First in Massachusetts
Project Bread has led the way in hunger relief innovation. Here are a few highlights of concepts that we’ve pioneered over the past few years.
1998 Conducted a statewide study with former U.S. Congressman Joseph Kennedy and physicians to understand the face of child hunger in five low-income communities throughout the state. The resulting report, “Hidden Hunger, Fragile Futures,” set the stage for Project Bread’s focus on hunger prevention.
2000 Sponsored a study, conducted by researchers at Massachusetts General Hospital, that proved that children who ate breakfast at school were more likely to do well in math, to have fewer absences, and to require fewer trips to the school nurse. This work led to the bipartisan adoption of the universal breakfast program in low-income schools throughout the state.
2001 Developed the first online SNAP/food stamp eligibility application. This application, now known as www.gettingsnap.org, became a precursor for the state’s Virtual Gateway.
2003 Introduced the annual Status Report on Hunger in Massachusetts as the state’s report card on hunger.
2003 Piloted a collaboration between state agencies, called the Child Nutrition Outreach Program, that automatically enrolled children receiving SNAP/food stamp benefits into the free and reduced-price school meals program, reducing the need for multiple applications. This program is now statewide and enrolled 164,274 schoolchildren during the last full school year.

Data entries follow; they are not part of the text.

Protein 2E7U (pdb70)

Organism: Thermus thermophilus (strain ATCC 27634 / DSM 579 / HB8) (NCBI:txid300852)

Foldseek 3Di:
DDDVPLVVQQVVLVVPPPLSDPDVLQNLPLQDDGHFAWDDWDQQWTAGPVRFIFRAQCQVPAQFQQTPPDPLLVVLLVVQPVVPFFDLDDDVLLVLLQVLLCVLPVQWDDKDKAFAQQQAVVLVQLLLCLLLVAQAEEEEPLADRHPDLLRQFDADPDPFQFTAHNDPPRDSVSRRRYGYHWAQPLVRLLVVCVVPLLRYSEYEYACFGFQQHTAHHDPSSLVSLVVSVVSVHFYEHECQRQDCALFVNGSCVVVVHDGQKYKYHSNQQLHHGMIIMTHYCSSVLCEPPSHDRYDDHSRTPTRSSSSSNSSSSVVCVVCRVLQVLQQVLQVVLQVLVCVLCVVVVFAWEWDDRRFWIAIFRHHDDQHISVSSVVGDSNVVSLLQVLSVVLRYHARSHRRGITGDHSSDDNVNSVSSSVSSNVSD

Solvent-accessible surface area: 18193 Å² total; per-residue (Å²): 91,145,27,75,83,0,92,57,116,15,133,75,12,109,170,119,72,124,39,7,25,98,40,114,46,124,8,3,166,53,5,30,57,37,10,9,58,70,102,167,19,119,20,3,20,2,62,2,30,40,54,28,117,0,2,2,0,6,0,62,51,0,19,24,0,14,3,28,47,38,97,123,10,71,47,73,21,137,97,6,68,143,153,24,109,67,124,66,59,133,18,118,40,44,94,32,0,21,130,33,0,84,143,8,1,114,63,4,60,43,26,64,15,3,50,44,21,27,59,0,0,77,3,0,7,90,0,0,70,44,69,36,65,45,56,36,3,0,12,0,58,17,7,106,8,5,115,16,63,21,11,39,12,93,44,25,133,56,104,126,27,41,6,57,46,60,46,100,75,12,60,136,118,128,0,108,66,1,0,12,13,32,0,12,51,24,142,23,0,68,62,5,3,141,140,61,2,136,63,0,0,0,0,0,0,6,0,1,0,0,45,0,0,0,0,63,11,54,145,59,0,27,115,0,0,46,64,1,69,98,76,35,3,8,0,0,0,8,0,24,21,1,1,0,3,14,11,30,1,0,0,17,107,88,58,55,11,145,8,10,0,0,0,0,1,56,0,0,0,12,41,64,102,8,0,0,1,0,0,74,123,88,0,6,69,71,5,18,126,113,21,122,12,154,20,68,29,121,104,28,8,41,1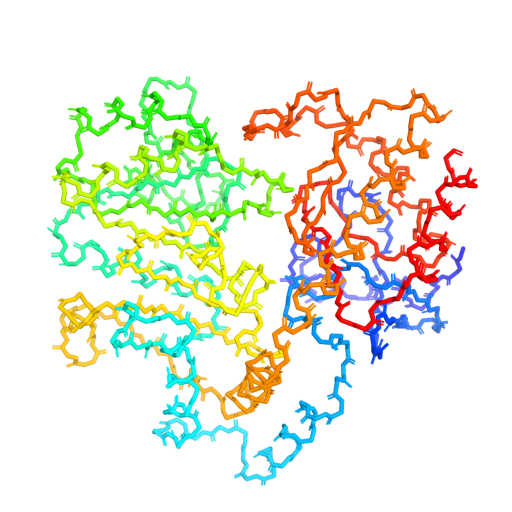0,28,2,2,0,1,0,15,2,3,0,43,13,1,50,118,45,98,45,57,32,58,76,3,73,96,3,0,42,102,0,31,61,9,0,88,110,3,0,160,132,61,65,31,55,33,18,11,20,42,20,16,2,0,2,2,1,0,3,18,124,41,101,7,44,25,41,116,18,0,153,133,9,65,59,109,14,5,68,130,0,0,52,11,0,1,68,110,14,6,23,4,0,3,15,4,55,30,1,0,3,1,0,31,32,0,133,96,91,1,0,77,94,0,6,70,8,0,89,138,29,40

CATH classification: 3.90.1150.10 (+1 more: 3.40.640.10)

B-factor: mean 26.87, std 9.38, range [13.87, 68.35]

Sequence (424 aa):
MERPISEAYFQEAKRHIPGGVSSPVRAFKAVGGTPPFLVRGEGAYVWDADGNRYLDYVMSWGPLILGHAHPKVLARVRETLERGLTFGAPSPLEVALAKKVKRAYPFVDLVRFVNSGTEATMSALRLARGYTGRPYIVKFRGNYHGHADGLLVEAGSGALTLGVPSSAGVPEEYAKLTLVLEYNDPEGLREVLKRRGEEIAAIIFEPVVGNAGVLVPTEDFLKALHEAKAYGVLLIADEVMTGFRLAFGGATELLGLKPDLVTLGKILGGGLPAAAYAGRREIMEKVAPLGPVYQAGTLSGNPLAMAAGLATLELLEENPGYYAYLEDLGARLEAGLKEVLKEKGLPHTVNRVGSMITVFFTEGPVVTFQDARRTDTELFKRFFHGLLDRGIYWPPSNFEAAFLSVAHREEDVEKTLEALRKAL

Radius of gyration: 21.22 Å; Cα contacts (8 Å, |Δi|>4): 907; chains: 1; bounding box: 57×53×48 Å

Nearest PDB structures (foldseek):
  2e7u-assembly1_A-2  TM=1.002E+00  e=6.616E-91  Thermus thermophilus HB8
  5hdm-assembly1_B  TM=9.842E-01  e=4.172E-57  Arabidopsis thaliana
  3l44-assembly1_B  TM=9.833E-01  e=2.364E-56  Bacillus anthracis str. 'Ames Ancestor'
  2hp2-assembly1_A  TM=9.809E-01  e=1.895E-55  Synechococcus elongatus PCC 6301
  3fqa-assembly1_B  TM=9.618E-01  e=4.780E-55  Synechococcus elongatus PCC 6301

Structure (mmCIF, N/CA/C/O backbone):
data_2E7U
#
_entry.id   2E7U
#
_cell.length_a   180.674
_cell.length_b   180.674
_cell.length_c   117.700
_cell.angle_alpha   90.00
_cell.angle_beta   90.00
_cell.angle_gamma   120.00
#
_symmetry.space_group_name_H-M   'H 3 2'
#
loop_
_entity.id
_entity.type
_entity.pdbx_description
1 polymer 'Glutamate-1-semialdehyde 2,1-aminomutase'
2 non-polymer 'SODIUM ION'
3 non-polymer "4'-DEOXY-4'-AMINOPYRIDOXAL-5'-PHOSPHATE"
4 non-polymer GLYCEROL
5 water water
#
loop_
_atom_site.group_PDB
_atom_site.id
_atom_site.type_symbol
_atom_site.label_atom_id
_atom_site.label_alt_id
_atom_site.label_comp_id
_atom_site.label_asym_id
_atom_site.label_entity_id
_atom_site.label_seq_id
_atom_site.pdbx_PDB_ins_code
_atom_site.Cartn_x
_atom_site.Cartn_y
_atom_site.Cartn_z
_atom_site.occupancy
_atom_site.B_iso_or_equiv
_atom_site.auth_seq_id
_atom_site.auth_comp_id
_atom_site.auth_asym_id
_atom_site.auth_atom_id
_atom_site.pdbx_PDB_model_num
ATOM 1 N N . MET A 1 1 ? -17.036 28.542 42.059 1.00 36.36 1 MET A N 1
ATOM 2 C CA . MET A 1 1 ? -16.678 27.450 43.008 1.00 35.20 1 MET A CA 1
ATOM 3 C C . MET A 1 1 ? -16.888 27.943 44.433 1.00 34.74 1 MET A C 1
ATOM 4 O O . MET A 1 1 ? -16.458 29.041 44.782 1.00 35.56 1 MET A O 1
ATOM 9 N N . GLU A 1 2 ? -17.550 27.137 45.255 1.00 31.78 2 GLU A N 1
ATOM 10 C CA . GLU A 1 2 ? -17.810 27.540 46.639 1.00 30.40 2 GLU A CA 1
ATOM 11 C C . GLU A 1 2 ? -16.719 26.997 47.566 1.00 28.26 2 GLU A C 1
ATOM 12 O O . GLU A 1 2 ? -16.284 25.866 47.444 1.00 24.31 2 GLU A O 1
ATOM 18 N N . ARG A 1 3 ? -16.236 27.860 48.485 1.00 25.87 3 ARG A N 1
ATOM 19 C CA . ARG A 1 3 ? -15.320 27.355 49.507 1.00 26.32 3 ARG A CA 1
ATOM 20 C C . ARG A 1 3 ? -15.504 28.063 50.849 1.00 24.45 3 ARG A C 1
ATOM 21 O O . ARG A 1 3 ? -14.667 28.797 51.355 1.00 23.08 3 ARG A O 1
ATOM 29 N N . PRO A 1 4 ? -16.721 27.828 51.376 1.00 23.32 4 PRO A N 1
ATOM 30 C CA . PRO A 1 4 ? -17.171 28.391 52.664 1.00 22.83 4 PRO A CA 1
ATOM 31 C C . PRO A 1 4 ? -16.325 27.904 53.831 1.00 21.17 4 PRO A C 1
ATOM 32 O O . PRO A 1 4 ? -16.058 28.606 54.799 1.00 20.88 4 PRO A O 1
ATOM 36 N N . ILE A 1 5 ? -15.866 26.657 53.808 1.00 19.68 5 ILE A N 1
ATOM 37 C CA . ILE A 1 5 ? -15.068 26.184 54.931 1.00 19.62 5 ILE A CA 1
ATOM 38 C C . ILE A 1 5 ? -13.688 26.850 54.934 1.00 20.27 5 ILE A C 1
ATOM 39 O O . ILE A 1 5 ? -13.192 27.245 55.995 1.00 20.05 5 ILE A O 1
ATOM 44 N N . SER A 1 6 ? -13.069 26.989 53.763 1.00 19.42 6 SER A N 1
ATOM 45 C CA . SER A 1 6 ? -11.768 27.657 53.691 1.00 21.01 6 SER A CA 1
ATOM 46 C C . SER A 1 6 ? -11.927 29.110 54.132 1.00 22.63 6 SER A C 1
ATOM 47 O O . SER A 1 6 ? -11.041 29.675 54.783 1.00 21.46 6 SER A O 1
ATOM 50 N N . GLU A 1 7 ? -13.054 29.718 53.767 1.00 21.11 7 GLU A N 1
ATOM 51 C CA . GLU A 1 7 ? -13.323 31.102 54.142 1.00 22.88 7 GLU A CA 1
ATOM 52 C C . GLU A 1 7 ? -13.363 31.228 55.659 1.00 21.15 7 GLU A C 1
ATOM 53 O O . GLU A 1 7 ? -12.812 32.174 56.228 1.00 21.13 7 GLU A O 1
ATOM 59 N N . ALA A 1 8 ? -14.006 30.263 56.312 1.00 19.52 8 ALA A N 1
ATOM 60 C CA . ALA A 1 8 ? -14.108 30.266 57.765 1.00 19.56 8 ALA A CA 1
ATOM 61 C C . ALA A 1 8 ? -12.723 30.055 58.379 1.00 19.10 8 ALA A C 1
ATOM 62 O O . ALA A 1 8 ? -12.371 30.705 59.363 1.00 17.64 8 ALA A O 1
ATOM 64 N N . TYR A 1 9 ? -11.941 29.146 57.802 1.00 18.54 9 TYR A N 1
ATOM 65 C CA . TYR A 1 9 ? -10.596 28.896 58.309 1.00 19.39 9 TYR A CA 1
ATOM 66 C C . TYR A 1 9 ? -9.695 30.119 58.166 1.00 19.35 9 TYR A C 1
ATOM 67 O O . TYR A 1 9 ? -8.904 30.422 59.060 1.00 19.78 9 TYR A O 1
ATOM 76 N N . PHE A 1 10 ? -9.810 30.817 57.042 1.00 18.60 10 PHE A N 1
ATOM 77 C CA . PHE A 1 10 ? -8.985 31.997 56.808 1.00 20.97 10 PHE A CA 1
ATOM 78 C C . PHE A 1 10 ? -9.308 33.097 57.814 1.00 21.61 10 PHE A C 1
ATOM 79 O O . PHE A 1 10 ? -8.409 33.770 58.324 1.00 19.47 10 PHE A O 1
ATOM 87 N N . GLN A 1 11 ? -10.593 33.284 58.098 1.00 21.41 11 GLN A N 1
ATOM 88 C CA . GLN A 1 11 ? -11.007 34.299 59.061 1.00 23.54 11 GLN A CA 1
ATOM 89 C C . GLN A 1 11 ? -10.472 33.938 60.449 1.00 22.49 11 GLN A C 1
ATOM 90 O O . GLN A 1 11 ? -10.006 34.804 61.192 1.00 22.30 11 GLN A O 1
ATOM 96 N N . GLU A 1 12 ? -10.539 32.657 60.797 1.00 19.46 12 GLU A N 1
ATOM 97 C CA . GLU A 1 12 ? -10.044 32.200 62.092 1.00 20.54 12 GLU A CA 1
ATOM 98 C C . GLU A 1 12 ? -8.516 32.306 62.144 1.00 20.30 12 GLU A C 1
ATOM 99 O O . GLU A 1 12 ? -7.947 32.755 63.140 1.00 21.52 12 GLU A O 1
ATOM 105 N N . ALA A 1 13 ? -7.857 31.903 61.062 1.00 18.83 13 ALA A N 1
ATOM 106 C CA . ALA A 1 13 ? -6.401 31.949 60.995 1.00 19.71 13 ALA A CA 1
ATOM 107 C C . ALA A 1 13 ? -5.856 33.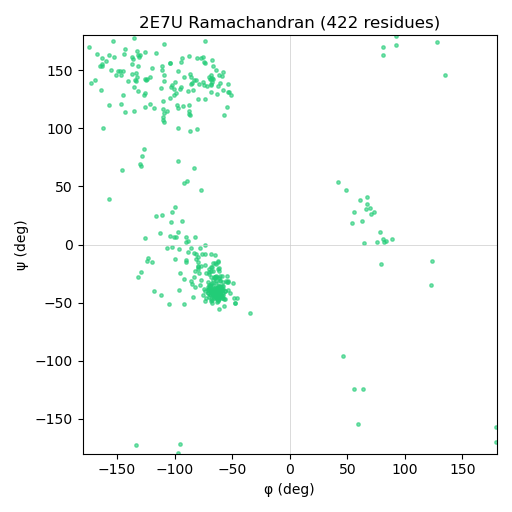353 61.265 1.00 19.93 13 ALA A C 1
ATOM 108 O O . ALA A 1 13 ? -4.845 33.513 61.955 1.00 19.88 13 ALA A O 1
ATOM 110 N N . LYS A 1 14 ? -6.530 34.365 60.726 1.00 20.44 14 LYS A N 1
ATOM 111 C CA . LYS A 1 14 ? -6.104 35.755 60.900 1.00 21.42 14 LYS A CA 1
ATOM 112 C C . LYS A 1 14 ? -6.107 36.218 62.353 1.00 22.06 14 LYS A C 1
ATOM 113 O O . LYS A 1 14 ? -5.432 37.185 62.705 1.00 21.80 14 LYS A O 1
ATOM 119 N N . ARG A 1 15 ? -6.867 35.532 63.197 1.00 20.23 15 ARG A N 1
ATOM 120 C CA . ARG A 1 15 ? -6.934 35.890 64.608 1.00 21.69 15 ARG A CA 1
ATOM 121 C C . ARG A 1 15 ? -5.720 35.372 65.384 1.00 20.70 15 ARG A C 1
ATOM 122 O O . ARG A 1 15 ? -5.423 35.861 66.474 1.00 20.11 15 ARG A O 1
ATOM 130 N N . HIS A 1 16 ? -5.016 34.400 64.811 1.00 19.83 16 HIS A N 1
ATOM 131 C CA . HIS A 1 16 ? -3.883 33.773 65.494 1.00 20.33 16 HIS A CA 1
ATOM 132 C C . HIS A 1 16 ? -2.547 33.798 64.760 1.00 19.36 16 HIS A C 1
ATOM 133 O O . HIS A 1 16 ? -1.511 33.509 65.358 1.00 18.60 16 HIS A O 1
ATOM 140 N N . ILE A 1 17 ? -2.575 34.122 63.473 1.00 18.84 17 ILE A N 1
ATOM 141 C CA . ILE A 1 17 ? -1.373 34.151 62.640 1.00 19.62 17 ILE A CA 1
ATOM 142 C C . ILE A 1 17 ? -1.384 35.426 61.796 1.00 20.47 17 ILE A C 1
ATOM 143 O O . ILE A 1 17 ? -2.419 35.789 61.235 1.00 21.43 17 ILE A O 1
ATOM 148 N N . PRO A 1 18 ? -0.235 36.125 61.695 1.00 22.14 18 PRO A N 1
ATOM 149 C CA . PRO A 1 18 ? -0.146 37.364 60.928 1.00 21.15 18 PRO A CA 1
ATOM 150 C C . PRO A 1 18 ? -0.565 37.162 59.472 1.00 19.71 18 PRO A C 1
ATOM 151 O O . PRO A 1 18 ? 0.075 36.469 58.689 1.00 21.24 18 PRO A O 1
ATOM 155 N N . GLY A 1 19 ? -1.713 37.776 59.128 1.00 20.81 19 GLY A N 1
ATOM 156 C CA . GLY A 1 19 ? -2.220 37.649 57.768 1.00 20.39 19 GLY A CA 1
ATOM 157 C C . GLY A 1 19 ? -2.862 36.278 57.526 1.00 21.54 19 GLY A C 1
ATOM 158 O O . GLY A 1 19 ? -3.282 35.940 56.426 1.00 20.93 19 GLY A O 1
ATOM 159 N N . GLY A 1 20 ? -2.887 35.458 58.595 1.00 21.07 20 GLY A N 1
ATOM 160 C CA . GLY A 1 20 ? -3.522 34.147 58.481 1.00 22.80 20 GLY A CA 1
ATOM 161 C C . GLY A 1 20 ? -2.599 33.125 57.819 1.00 23.37 20 GLY A C 1
ATOM 162 O O . GLY A 1 20 ? -2.976 31.993 57.550 1.00 24.39 20 GLY A O 1
ATOM 163 N N . VAL A 1 21 ? -1.351 33.492 57.531 1.00 22.80 21 VAL A N 1
ATOM 164 C CA . VAL A 1 21 ? -0.433 32.591 56.829 1.00 22.24 21 VAL A CA 1
ATOM 165 C C . VAL A 1 21 ? 0.993 32.552 57.383 1.00 22.23 21 VAL A C 1
ATOM 166 O O . VAL A 1 21 ? 1.427 33.468 58.072 1.00 22.60 21 VAL A O 1
ATOM 170 N N . SER A 1 22 ? 1.724 31.494 57.045 1.00 23.48 22 SER A N 1
ATOM 171 C CA . SER A 1 22 ? 3.108 31.330 57.491 1.00 25.50 22 SER A CA 1
ATOM 172 C C . SER A 1 22 ? 4.094 31.954 56.509 1.00 24.33 22 SER A C 1
ATOM 173 O O . SER A 1 22 ? 5.269 32.141 56.829 1.00 25.31 22 SER A O 1
ATOM 176 N N . SER A 1 23 ? 3.621 32.257 55.305 1.00 24.53 23 SER A N 1
ATOM 177 C CA . SER A 1 23 ? 4.459 32.875 54.282 1.00 24.60 23 SER A CA 1
ATOM 178 C C . SER A 1 23 ? 3.567 33.830 53.482 1.00 25.45 23 SER A C 1
ATOM 179 O O . SER A 1 23 ? 2.504 33.440 52.996 1.00 25.00 23 SER A O 1
ATOM 182 N N . PRO A 1 24 ? 3.999 35.094 53.331 1.00 25.71 24 PRO A N 1
ATOM 183 C CA . PRO A 1 24 ? 3.299 36.172 52.619 1.00 26.36 24 PRO A CA 1
ATOM 184 C C . PRO A 1 24 ? 2.477 35.817 51.379 1.00 26.35 24 PRO A C 1
ATOM 185 O O . PRO A 1 24 ? 1.275 36.072 51.332 1.00 25.14 24 PRO A O 1
ATOM 189 N N . VAL A 1 25 ? 3.131 35.241 50.376 1.00 25.76 25 VAL A N 1
ATOM 190 C CA . VAL A 1 25 ? 2.466 34.895 49.123 1.00 27.32 25 VAL A CA 1
ATOM 191 C C . VAL A 1 25 ? 1.206 34.043 49.274 1.00 25.95 25 VAL A C 1
ATOM 192 O O . VAL A 1 25 ? 0.280 34.151 48.464 1.00 25.79 25 VAL A O 1
ATOM 196 N N . ARG A 1 26 ? 1.168 33.202 50.303 1.00 24.19 26 ARG A N 1
ATOM 197 C CA . ARG A 1 26 ? 0.017 32.330 50.533 1.00 24.74 26 ARG A CA 1
ATOM 198 C C . ARG A 1 26 ? -1.264 33.096 50.859 1.00 24.31 26 ARG A C 1
ATOM 199 O O . ARG A 1 26 ? -2.356 32.530 50.794 1.00 23.09 26 ARG A O 1
ATOM 207 N N . ALA A 1 27 ? -1.130 34.372 51.213 1.00 23.33 27 ALA A N 1
ATOM 208 C CA . ALA A 1 27 ? -2.284 35.195 51.569 1.00 23.89 27 ALA A CA 1
ATOM 209 C C . ALA A 1 27 ? -3.106 35.722 50.388 1.00 24.34 27 ALA A C 1
ATOM 210 O O . ALA A 1 27 ? -4.114 36.395 50.597 1.00 23.56 27 ALA A O 1
ATOM 212 N N . PHE A 1 28 ? -2.674 35.434 49.161 1.00 22.82 28 PHE A N 1
ATOM 213 C CA . PHE A 1 28 ? -3.403 35.872 47.965 1.00 25.28 28 PHE A CA 1
ATOM 214 C C . PHE A 1 28 ? -3.523 37.391 47.785 1.00 26.97 28 PHE A C 1
ATOM 215 O O . PHE A 1 28 ? -4.402 37.856 47.059 1.00 27.92 28 PHE A O 1
ATOM 223 N N . LYS A 1 29 ? -2.655 38.166 48.429 1.00 28.53 29 LYS A N 1
ATOM 224 C CA . LYS A 1 29 ? -2.722 39.624 48.309 1.00 30.01 29 LYS A CA 1
ATOM 225 C C . LYS A 1 29 ? -2.530 40.114 46.873 1.00 29.73 29 LYS A C 1
ATOM 226 O O . LYS A 1 29 ? -3.164 41.084 46.450 1.00 29.31 29 LYS A O 1
ATOM 232 N N . ALA A 1 30 ? -1.659 39.443 46.128 1.00 27.79 30 ALA A N 1
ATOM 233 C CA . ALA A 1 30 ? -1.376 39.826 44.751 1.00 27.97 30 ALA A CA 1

2003 In partnership with the Center for Survey Research at UMass, conducted the first survey research on the incidence of hunger and food insecurity in low-income census tracts around the state. This study, repeated in 2005, found that statewide hunger statistics masked the problem in pockets of poverty in low-income cities and towns like Lawrence, Lowell, Holyoke, New Bedford, and Boston, where 20 percent of all households lacked adequate food.
2004 Created cutting-edge nutritional standards for school meals in partnership with the Harvard School of Public Health, which resulted in the development of the Better Breakfast Initiative.
2004 Piloted the first locally grown foods initiative in Chicopee designed to introduce fresh local produce to children in low-income households through the Summer Food Service Program.
2005 Formalized the relationship with the Massachusetts Farm to School Project and began providing transportation grants to local farmers who made their produce available to children in low-income households through schools and summer programs.
2005 With researchers from UMass Boston, demonstrated that school breakfast improved MCAS scores when it was provided in schools where 60 to 80 percent of the children were eligible for free or reduced-price meals.
2006 With help from the Friedman School of Nutrition at Tufts University, expanded the K12 school nutritional standards to include lunch (the Better Lunch Initiative), sourced vendors for healthy products, and created toolkits for every school food-service director in the state.
2006 In a first-of-its-kind collaboration with Mayor Thomas M. Menino, the Boston Public Schools, and the Boston Public Health Commission, hired a culinary chef to conduct demonstration projects in Boston’s public schools to promote healthy school food for low-income children. This program, known as the Chefs in Schools Initiative, was expanded to eight schools.
2006 In partnership with the McCormack Graduate School of Policy Studies at UMass Boston, began an in-depth study of the needs of the Latino population; the resulting demonstration projects and outreach are uniquely tailored to this community.
2007 Funded a demonstration project in community health centers affiliated with Massachusetts General Hospital, called Food for Families, that studied the incidence of hunger in low-income families coming in for routine pediatric visits; findings revealed that 11 percent of the 11,000 families screened were at risk for hunger. These families were provided with food vouchers and SNAP/food stamp enrollment support.
2008 Partnered with elder home-care organizations in Boston to address the needs of frail, homebound seniors and provided food vouchers, which enabled visiting case workers to fill their clients’ pantries with a bag of food.
2009 Developed, in partnership with UMass Memorial Health Care and the Office of Congressman James McGovern, the first hospital handbook, called Hunger in the Community: Ways Hospitals Can Help, that promoted awareness of hunger’s impact on a low-income person’s medical care; the handbook highlights actions that hospitals can take to address food insecurity, including enrolling seniors and others in SNAP/food stamps as part of their enrollment in MassHealth. The book was endorsed by the Massachusetts Hospital Association and sent it to all hospitals in the state and all members of Congress by Congressman McGovern’s office.
2009 Sponsored a study by the Harvard School of Public Health that showed that low-income children will eat healthy food, including vegetables, whole-grain breads, and low-fat white milk, when it is prepared well and tastes good.
2010 Expanded the successful Chefs in Schools Initiative to other low-income school districts in Lawrence and Salem to provide healthy recipes and training for kitchen staff.